Hi all. Thanks for inviting me to the discussion. I'm glad to join you and share
my ideas and findings with you.

On Mon, Mar 2, 2026 at 4:25 PM Yafang Shao <laoar.shao@gmail.com> wrote:
>
> On Mon, Mar 2, 2026 at 4:00 PM Kairui Song <ryncsn@gmail.com> wrote:
> >
> > On Mon, Mar 2, 2026 at 3:43 PM Yafang Shao <laoar.shao@gmail.com> wrote:
> > >
> > > On Mon, Mar 2, 2026 at 2:58 PM Barry Song <21cnbao@gmail.com> wrote:
> > > >
> > > > I assume latency is not a concern for a very rare
> > > > MGLRU on/off case. Do you require the switch to happen
> > > > with zero latency?
> > > > My main concern is the correctness of the code.
> > > >
> > > > Now the proposed patch is:
> > > >
> > > > +       bool lrugen_enabled = smp_load_acquire(&lruvec->lrugen.enabled);
> > > > +       bool lru_draining = smp_load_acquire(&lruvec->lrugen.draining);
> > > >
> > > > Then choose MGLRU or active/inactive LRU based on
> > > > those values.
> > > >
> > > > However, nothing prevents those values from changing
> > > > after they are read.
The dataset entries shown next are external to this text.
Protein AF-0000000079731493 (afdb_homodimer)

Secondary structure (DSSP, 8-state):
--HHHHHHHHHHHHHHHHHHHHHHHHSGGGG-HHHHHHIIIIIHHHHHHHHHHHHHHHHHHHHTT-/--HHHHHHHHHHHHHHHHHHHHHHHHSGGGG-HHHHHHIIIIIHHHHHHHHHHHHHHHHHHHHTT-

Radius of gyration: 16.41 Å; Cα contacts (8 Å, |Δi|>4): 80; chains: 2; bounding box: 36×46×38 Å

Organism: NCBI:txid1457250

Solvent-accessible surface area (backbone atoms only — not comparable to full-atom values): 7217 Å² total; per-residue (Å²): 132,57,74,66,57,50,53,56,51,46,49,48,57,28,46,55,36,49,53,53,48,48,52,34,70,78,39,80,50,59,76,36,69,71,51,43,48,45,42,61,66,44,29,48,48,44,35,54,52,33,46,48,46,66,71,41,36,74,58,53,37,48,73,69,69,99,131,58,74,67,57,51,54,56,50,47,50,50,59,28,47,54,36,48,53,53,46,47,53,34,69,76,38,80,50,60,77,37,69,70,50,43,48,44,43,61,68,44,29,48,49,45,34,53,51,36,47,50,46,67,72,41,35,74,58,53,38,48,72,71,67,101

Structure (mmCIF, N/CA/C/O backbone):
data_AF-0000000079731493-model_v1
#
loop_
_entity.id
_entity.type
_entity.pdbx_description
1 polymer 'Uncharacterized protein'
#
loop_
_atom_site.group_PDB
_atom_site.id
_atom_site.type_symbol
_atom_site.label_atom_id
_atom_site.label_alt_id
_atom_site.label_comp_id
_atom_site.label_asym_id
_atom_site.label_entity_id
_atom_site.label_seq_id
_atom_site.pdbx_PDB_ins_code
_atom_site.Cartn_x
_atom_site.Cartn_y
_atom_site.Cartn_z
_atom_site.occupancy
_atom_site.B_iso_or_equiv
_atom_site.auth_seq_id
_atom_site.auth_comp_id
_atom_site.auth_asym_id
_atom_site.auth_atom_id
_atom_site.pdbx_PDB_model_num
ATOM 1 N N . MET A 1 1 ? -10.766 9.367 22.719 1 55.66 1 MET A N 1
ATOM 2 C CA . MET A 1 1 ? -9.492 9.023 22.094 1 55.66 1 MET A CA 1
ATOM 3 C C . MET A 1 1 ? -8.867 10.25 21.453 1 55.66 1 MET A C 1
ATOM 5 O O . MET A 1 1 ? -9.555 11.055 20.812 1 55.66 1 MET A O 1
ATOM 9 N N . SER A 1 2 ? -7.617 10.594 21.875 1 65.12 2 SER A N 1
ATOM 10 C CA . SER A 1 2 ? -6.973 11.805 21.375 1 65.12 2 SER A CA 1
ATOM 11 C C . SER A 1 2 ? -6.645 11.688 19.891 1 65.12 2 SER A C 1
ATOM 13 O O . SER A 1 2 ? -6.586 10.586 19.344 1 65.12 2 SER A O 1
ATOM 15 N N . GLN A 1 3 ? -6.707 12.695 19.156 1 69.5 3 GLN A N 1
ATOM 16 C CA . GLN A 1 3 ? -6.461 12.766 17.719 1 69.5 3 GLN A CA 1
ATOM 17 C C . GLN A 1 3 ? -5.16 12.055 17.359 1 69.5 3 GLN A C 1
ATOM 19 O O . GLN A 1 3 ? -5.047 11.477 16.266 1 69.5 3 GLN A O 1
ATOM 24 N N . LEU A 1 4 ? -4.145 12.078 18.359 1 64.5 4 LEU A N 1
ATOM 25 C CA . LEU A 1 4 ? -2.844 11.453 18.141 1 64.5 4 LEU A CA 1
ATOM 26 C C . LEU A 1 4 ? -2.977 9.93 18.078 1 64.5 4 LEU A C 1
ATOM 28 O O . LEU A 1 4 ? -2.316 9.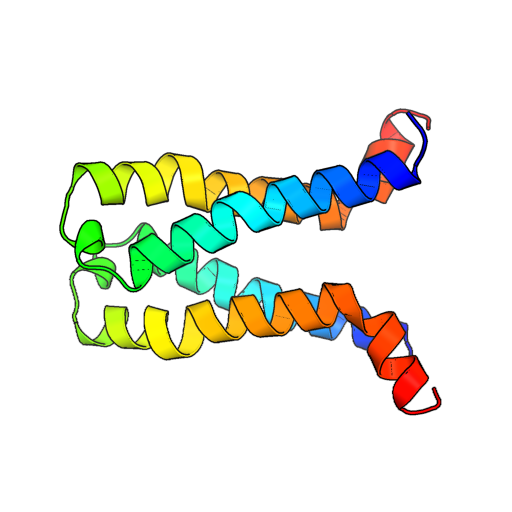281 17.266 1 64.5 4 LEU A O 1
ATOM 32 N N . TRP A 1 5 ? -3.824 9.609 18.984 1 65.44 5 TRP A N 1
ATOM 33 C CA . TRP A 1 5 ? -4.016 8.164 19.047 1 65.44 5 TRP A CA 1
ATOM 34 C C . TRP A 1 5 ? -4.691 7.652 17.781 1 65.44 5 TRP A C 1
ATOM 36 O O . TRP A 1 5 ? -4.391 6.559 17.297 1 65.44 5 TRP A O 1
ATOM 46 N N . ARG A 1 6 ? -5.316 8.453 17.25 1 74.44 6 ARG A N 1
ATOM 47 C CA . ARG A 1 6 ? -6.121 8.023 16.109 1 74.44 6 ARG A CA 1
ATOM 48 C C . ARG A 1 6 ? -5.258 7.852 14.867 1 74.44 6 ARG A C 1
ATOM 50 O O . ARG A 1 6 ? -5.348 6.832 14.18 1 74.44 6 ARG A O 1
ATOM 57 N N . ARG A 1 7 ? -4.195 8.742 14.711 1 80.56 7 ARG A N 1
ATOM 58 C CA . ARG A 1 7 ? -3.404 8.664 13.484 1 80.56 7 ARG A CA 1
ATOM 59 C C . ARG A 1 7 ? -2.396 7.523 13.555 1 80.56 7 ARG A C 1
ATOM 61 O O . ARG A 1 7 ? -2.156 6.84 12.555 1 80.56 7 ARG A O 1
ATOM 68 N N . SER A 1 8 ? -1.824 7.293 14.805 1 83.62 8 SER A N 1
ATOM 69 C CA . SER A 1 8 ? -0.859 6.215 14.984 1 83.62 8 SER A CA 1
ATOM 70 C C . SER A 1 8 ? -1.513 4.852 14.789 1 83.62 8 SER A C 1
ATOM 72 O O . SER A 1 8 ? -0.906 3.939 14.227 1 83.62 8 SER A O 1
ATOM 74 N N . THR A 1 9 ? -2.715 4.789 15.234 1 86.12 9 THR A N 1
ATOM 75 C CA . THR A 1 9 ? -3.438 3.531 15.094 1 86.12 9 THR A CA 1
ATOM 76 C C . THR A 1 9 ? -3.75 3.25 13.625 1 86.12 9 THR A C 1
ATOM 78 O O . THR A 1 9 ? -3.609 2.117 13.156 1 86.12 9 THR A O 1
ATOM 81 N N . HIS A 1 10 ? -4.148 4.227 12.852 1 89 10 HIS A N 1
ATOM 82 C CA . HIS A 1 10 ? -4.461 4.055 11.438 1 89 10 HIS A CA 1
ATOM 83 C C . HIS A 1 10 ? -3.213 3.68 10.641 1 89 10 HIS A C 1
ATOM 85 O O . HIS A 1 10 ? -3.277 2.836 9.742 1 89 10 HIS A O 1
ATOM 91 N N . ARG A 1 11 ? -2.092 4.32 11.07 1 91.19 11 ARG A N 1
ATOM 92 C CA . ARG A 1 11 ? -0.838 3.994 10.391 1 91.19 11 ARG A CA 1
ATOM 93 C C . ARG A 1 11 ? -0.453 2.537 10.625 1 91.19 11 ARG A C 1
ATOM 95 O O . ARG A 1 11 ? 0.047 1.87 9.719 1 91.19 11 ARG A O 1
ATOM 102 N N . LEU A 1 12 ? -0.645 2.152 11.844 1 92.31 12 LEU A N 1
ATOM 103 C CA . LEU A 1 12 ? -0.339 0.764 12.172 1 92.31 12 LEU A CA 1
ATOM 104 C C . LEU A 1 12 ? -1.271 -0.187 11.43 1 92.31 12 LEU A C 1
ATOM 106 O O . LEU A 1 12 ? -0.845 -1.254 10.977 1 92.31 12 LEU A O 1
ATOM 110 N N . LEU A 1 13 ? -2.482 0.194 11.281 1 93.88 13 LEU A N 1
ATOM 111 C CA . LEU A 1 13 ? -3.459 -0.599 10.539 1 93.88 13 LEU A CA 1
ATOM 112 C C . LEU A 1 13 ? -3.076 -0.7 9.07 1 93.88 13 LEU A C 1
ATOM 114 O O . LEU A 1 13 ? -3.355 -1.71 8.414 1 93.88 13 LEU A O 1
ATOM 118 N N . HIS A 1 14 ? -2.424 0.259 8.547 1 96.56 14 HIS A N 1
ATOM 119 C CA . HIS A 1 14 ? -1.968 0.24 7.156 1 96.56 14 HIS A CA 1
ATOM 120 C C . HIS A 1 14 ? -0.661 -0.535 7.02 1 96.56 14 HIS A C 1
ATOM 122 O O . HIS A 1 14 ? -0.508 -1.341 6.098 1 96.56 14 HIS A O 1
ATOM 128 N N . LEU A 1 15 ? 0.251 -0.497 8.023 1 96.25 15 LEU A N 1
ATOM 129 C CA . LEU A 1 15 ? 1.59 -1.068 7.93 1 96.25 15 LEU A CA 1
ATOM 130 C C . LEU A 1 15 ? 1.545 -2.586 8.078 1 96.25 15 LEU A C 1
ATOM 132 O O . LEU A 1 15 ? 2.295 -3.299 7.406 1 96.25 15 LEU A O 1
ATOM 136 N N . LEU A 1 16 ? 0.709 -3.055 8.922 1 96.94 16 LEU A N 1
ATOM 137 C CA . LEU A 1 16 ? 0.664 -4.484 9.219 1 96.94 16 LEU A CA 1
ATOM 138 C C . LEU A 1 16 ? 0.338 -5.289 7.965 1 96.94 16 LEU A C 1
ATOM 140 O O . LEU A 1 16 ? 1.103 -6.172 7.574 1 96.94 16 LEU A O 1
ATOM 144 N N . PRO A 1 17 ? -0.725 -5 7.297 1 97.44 17 PRO A N 1
ATOM 145 C CA . PRO A 1 17 ? -1.005 -5.754 6.074 1 97.44 17 PRO A CA 1
ATOM 146 C C . PRO A 1 17 ? 0.003 -5.473 4.961 1 97.44 17 PRO A C 1
ATOM 148 O O . PRO A 1 17 ? 0.249 -6.332 4.113 1 97.44 17 PRO A O 1
ATOM 151 N N . ALA A 1 18 ? 0.62 -4.348 4.938 1 98.06 18 ALA A N 1
ATOM 152 C CA . ALA A 1 18 ? 1.644 -4.039 3.943 1 98.06 18 ALA A CA 1
ATOM 153 C C . ALA A 1 18 ? 2.846 -4.969 4.086 1 98.06 18 ALA A C 1
ATOM 155 O O . ALA A 1 18 ? 3.352 -5.496 3.092 1 98.06 18 ALA A O 1
ATOM 156 N N . VAL A 1 19 ? 3.311 -5.152 5.258 1 97.44 19 VA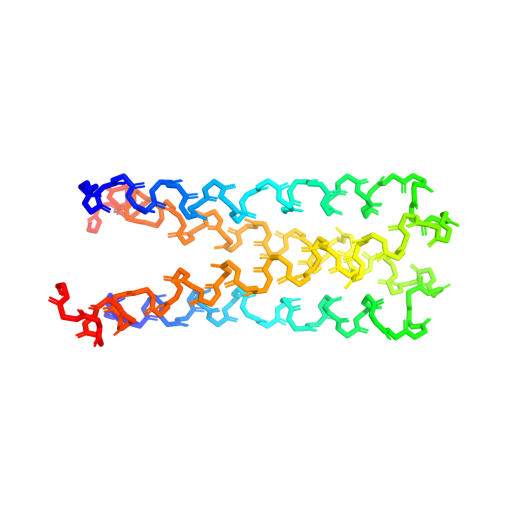L A N 1
ATOM 157 C CA . VAL A 1 19 ? 4.426 -6.055 5.527 1 97.44 19 VAL A CA 1
ATOM 158 C C . VAL A 1 19 ? 4.031 -7.484 5.176 1 97.44 19 VAL A C 1
ATOM 160 O O . VAL A 1 19 ? 4.801 -8.211 4.535 1 97.44 19 VAL A O 1
ATOM 163 N N . ALA A 1 20 ? 2.895 -7.883 5.57 1 97.56 20 ALA A N 1
ATOM 164 C CA . ALA A 1 20 ? 2.404 -9.227 5.27 1 97.56 20 ALA A CA 1
ATOM 165 C C . ALA A 1 20 ? 2.318 -9.453 3.766 1 97.56 20 ALA A C 1
ATOM 167 O O . ALA A 1 20 ? 2.666 -10.531 3.275 1 97.56 20 ALA A O 1
ATOM 168 N N . LEU A 1 21 ? 1.776 -8.406 3.008 1 98.12 21 LEU A N 1
ATOM 169 C CA . LEU A 1 21 ? 1.69 -8.516 1.555 1 98.12 21 LEU A CA 1
ATOM 170 C C . LEU A 1 21 ? 3.078 -8.641 0.936 1 98.12 21 LEU A C 1
ATOM 172 O O . LEU A 1 21 ? 3.266 -9.375 -0.038 1 98.12 21 LEU A O 1
ATOM 176 N N . GLY A 1 22 ? 4.062 -7.918 1.462 1 97.56 22 GLY A N 1
ATOM 177 C CA . GLY A 1 22 ? 5.441 -8.078 1.026 1 97.56 22 GLY A CA 1
ATOM 178 C C . GLY A 1 22 ? 5.965 -9.484 1.215 1 97.56 22 GLY A C 1
ATOM 179 O O . GLY A 1 22 ? 6.559 -10.062 0.3 1 97.56 22 GLY A O 1
ATOM 180 N N . VAL A 1 23 ? 5.82 -9.992 2.426 1 97.06 23 VAL A N 1
ATOM 181 C CA . VAL A 1 23 ? 6.234 -11.367 2.703 1 97.06 23 VAL A CA 1
ATOM 182 C C . VAL A 1 23 ? 5.582 -12.32 1.702 1 97.06 23 VAL A C 1
ATOM 184 O O . VAL A 1 23 ? 6.242 -13.203 1.152 1 97.06 23 VAL A O 1
ATOM 187 N N . PHE A 1 24 ? 4.316 -12.094 1.461 1 97.62 24 PHE A N 1
ATOM 188 C CA . PHE A 1 24 ? 3.596 -12.898 0.484 1 97.62 24 PHE A CA 1
ATOM 189 C C . PHE A 1 24 ? 4.238 -12.781 -0.894 1 97.62 24 PHE A C 1
ATOM 191 O O . PHE A 1 24 ? 4.512 -13.789 -1.546 1 97.62 24 PHE A O 1
ATOM 198 N N . LEU A 1 25 ? 4.504 -11.586 -1.353 1 96.69 25 LEU A N 1
ATOM 199 C CA . LEU A 1 25 ? 4.977 -11.344 -2.711 1 96.69 25 LEU A CA 1
ATOM 200 C C . LEU A 1 25 ? 6.383 -11.898 -2.902 1 96.69 25 LEU A C 1
ATOM 202 O O . LEU A 1 25 ? 6.746 -12.32 -4.004 1 96.69 25 LEU A O 1
ATOM 206 N N . TYR A 1 26 ? 7.188 -11.883 -1.89 1 97 26 TYR A N 1
ATOM 207 C CA . TYR A 1 26 ? 8.594 -12.219 -2.055 1 97 26 TYR A CA 1
ATOM 208 C C . TYR A 1 26 ? 8.883 -13.625 -1.539 1 97 26 TYR A C 1
ATOM 210 O O . TYR A 1 26 ? 10.031 -14.078 -1.57 1 97 26 TYR A O 1
ATOM 218 N N . SER A 1 27 ? 7.953 -14.406 -1.158 1 96.06 27 SER A N 1
ATOM 219 C CA . SER A 1 27 ? 8.109 -15.766 -0.641 1 96.06 27 SER A CA 1
ATOM 220 C C . SER A 1 27 ? 7.383 -16.781 -1.517 1 96.06 27 SER A C 1
ATOM 222 O O . SER A 1 27 ? 6.598 -16.406 -2.389 1 96.06 27 SER A O 1
ATOM 224 N N . PRO A 1 28 ? 7.695 -18.062 -1.33 1 95.44 28 PRO A N 1
ATOM 225 C CA . PRO A 1 28 ? 7.004 -19.109 -2.098 1 95.44 28 PRO A CA 1
ATOM 226 C C . PRO A 1 28 ? 5.523 -19.219 -1.749 1 95.44 28 PRO A C 1
ATOM 228 O O . PRO A 1 28 ? 4.773 -19.906 -2.434 1 95.44 28 PRO A O 1
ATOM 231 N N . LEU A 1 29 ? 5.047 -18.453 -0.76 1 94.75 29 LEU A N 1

Even within the shrink path,
> > > > they can still change.
> >
> > Hi all,
> >
> > > If these values are changed during reclaim, the currently running
> > > reclaimer will continue to operate with the old settings, while any
> > > new reclaimer processes will adopt the new values. This approach
> > > should prevent any immediate issues, but the primary risk of this
> > > lockless method is the potential for a user to rapidly toggle the
> > > MGLRU feature, particularly during an intermediate state.
> > >
> > > >
> > > > So I think we need an rwsem or something similar here —
> > > > a read lock for shrink and a write lock for on/off. The
> > > > write lock should happen very rarely.
> > >
> > > We can introduce a lock-based mechanism in v2.
> >
> > I hope we don't need a lock here. Currently there is only a static
> > key, this patch is already adding more branches, a lock will make
> > things more complex and the shrinking path is quite performance
> > sensitive.
> >
> > > >
> > > > To be honest, the on/off toggle is quite odd. If possible,
> > > > I’d prefer not to switch MGLRU or active/inactive
> > > > dynamically. Once it’s set up during system boot, it
> > > > should remain unchanged.
> > >
> > > While it is well-suited for Android environments, it is not viable for
> > > Kubernetes production servers, where rebooting is highly disruptive.
> > > This limitation is precisely why we need to introduce dynamic toggles.
> >
> > I agree with Barry, the switch isn't supposed to be a knob to be
> > turned on/off frequently. And I think in the long term we should just
> > identify the workloads where MGLRU doesn't work well, and fix MGLRU.
>
> The challenge we're currently facing is that we don't yet know which
> workloads would benefit from it ;)
> We do want to enable mglru on our production servers, but first we
> need to address the risk of OOM during the switch—that's exactly why
> we're proposing this patch.

Yes. I believe our long term target is to integrate the two LRU implementations.
But for now, it's important to keep this dynamic toggling feature and make it
robust and work well. So if users are willing to try the new LRU algorithm, they
are free to enable it after system boots for testing, and disable it if they run
into some trouble without worrying about OOM and other problems. Therefore, we
can have more users and potentially expose more problems related to MGLRU and
fix them.


On Mon, Mar 3, 2026 at 1:34 AM Barry Sone <21cnbao@gmail.com> wrote:
> 2. Ensure that shrinking and switching do not occur
> simultaneously by using something like an rwsem —
> shrinking can proceed in parallel under the read
> lock, while the (rare) switching path takes the
> write lock.

In my opinion, completely banning others from reclaming seems to demand more
than needed. We have many huge servers with services running in enourmous memcg.
In such case, waiting for the draining to complete may take so long (tens of
seconds for example) that the service get many timeout failures. But there's
high chance that reclaimers can still reclaim enough even if the draning is not
completed. So maybe we can have concurrent reclaming and state switch draining?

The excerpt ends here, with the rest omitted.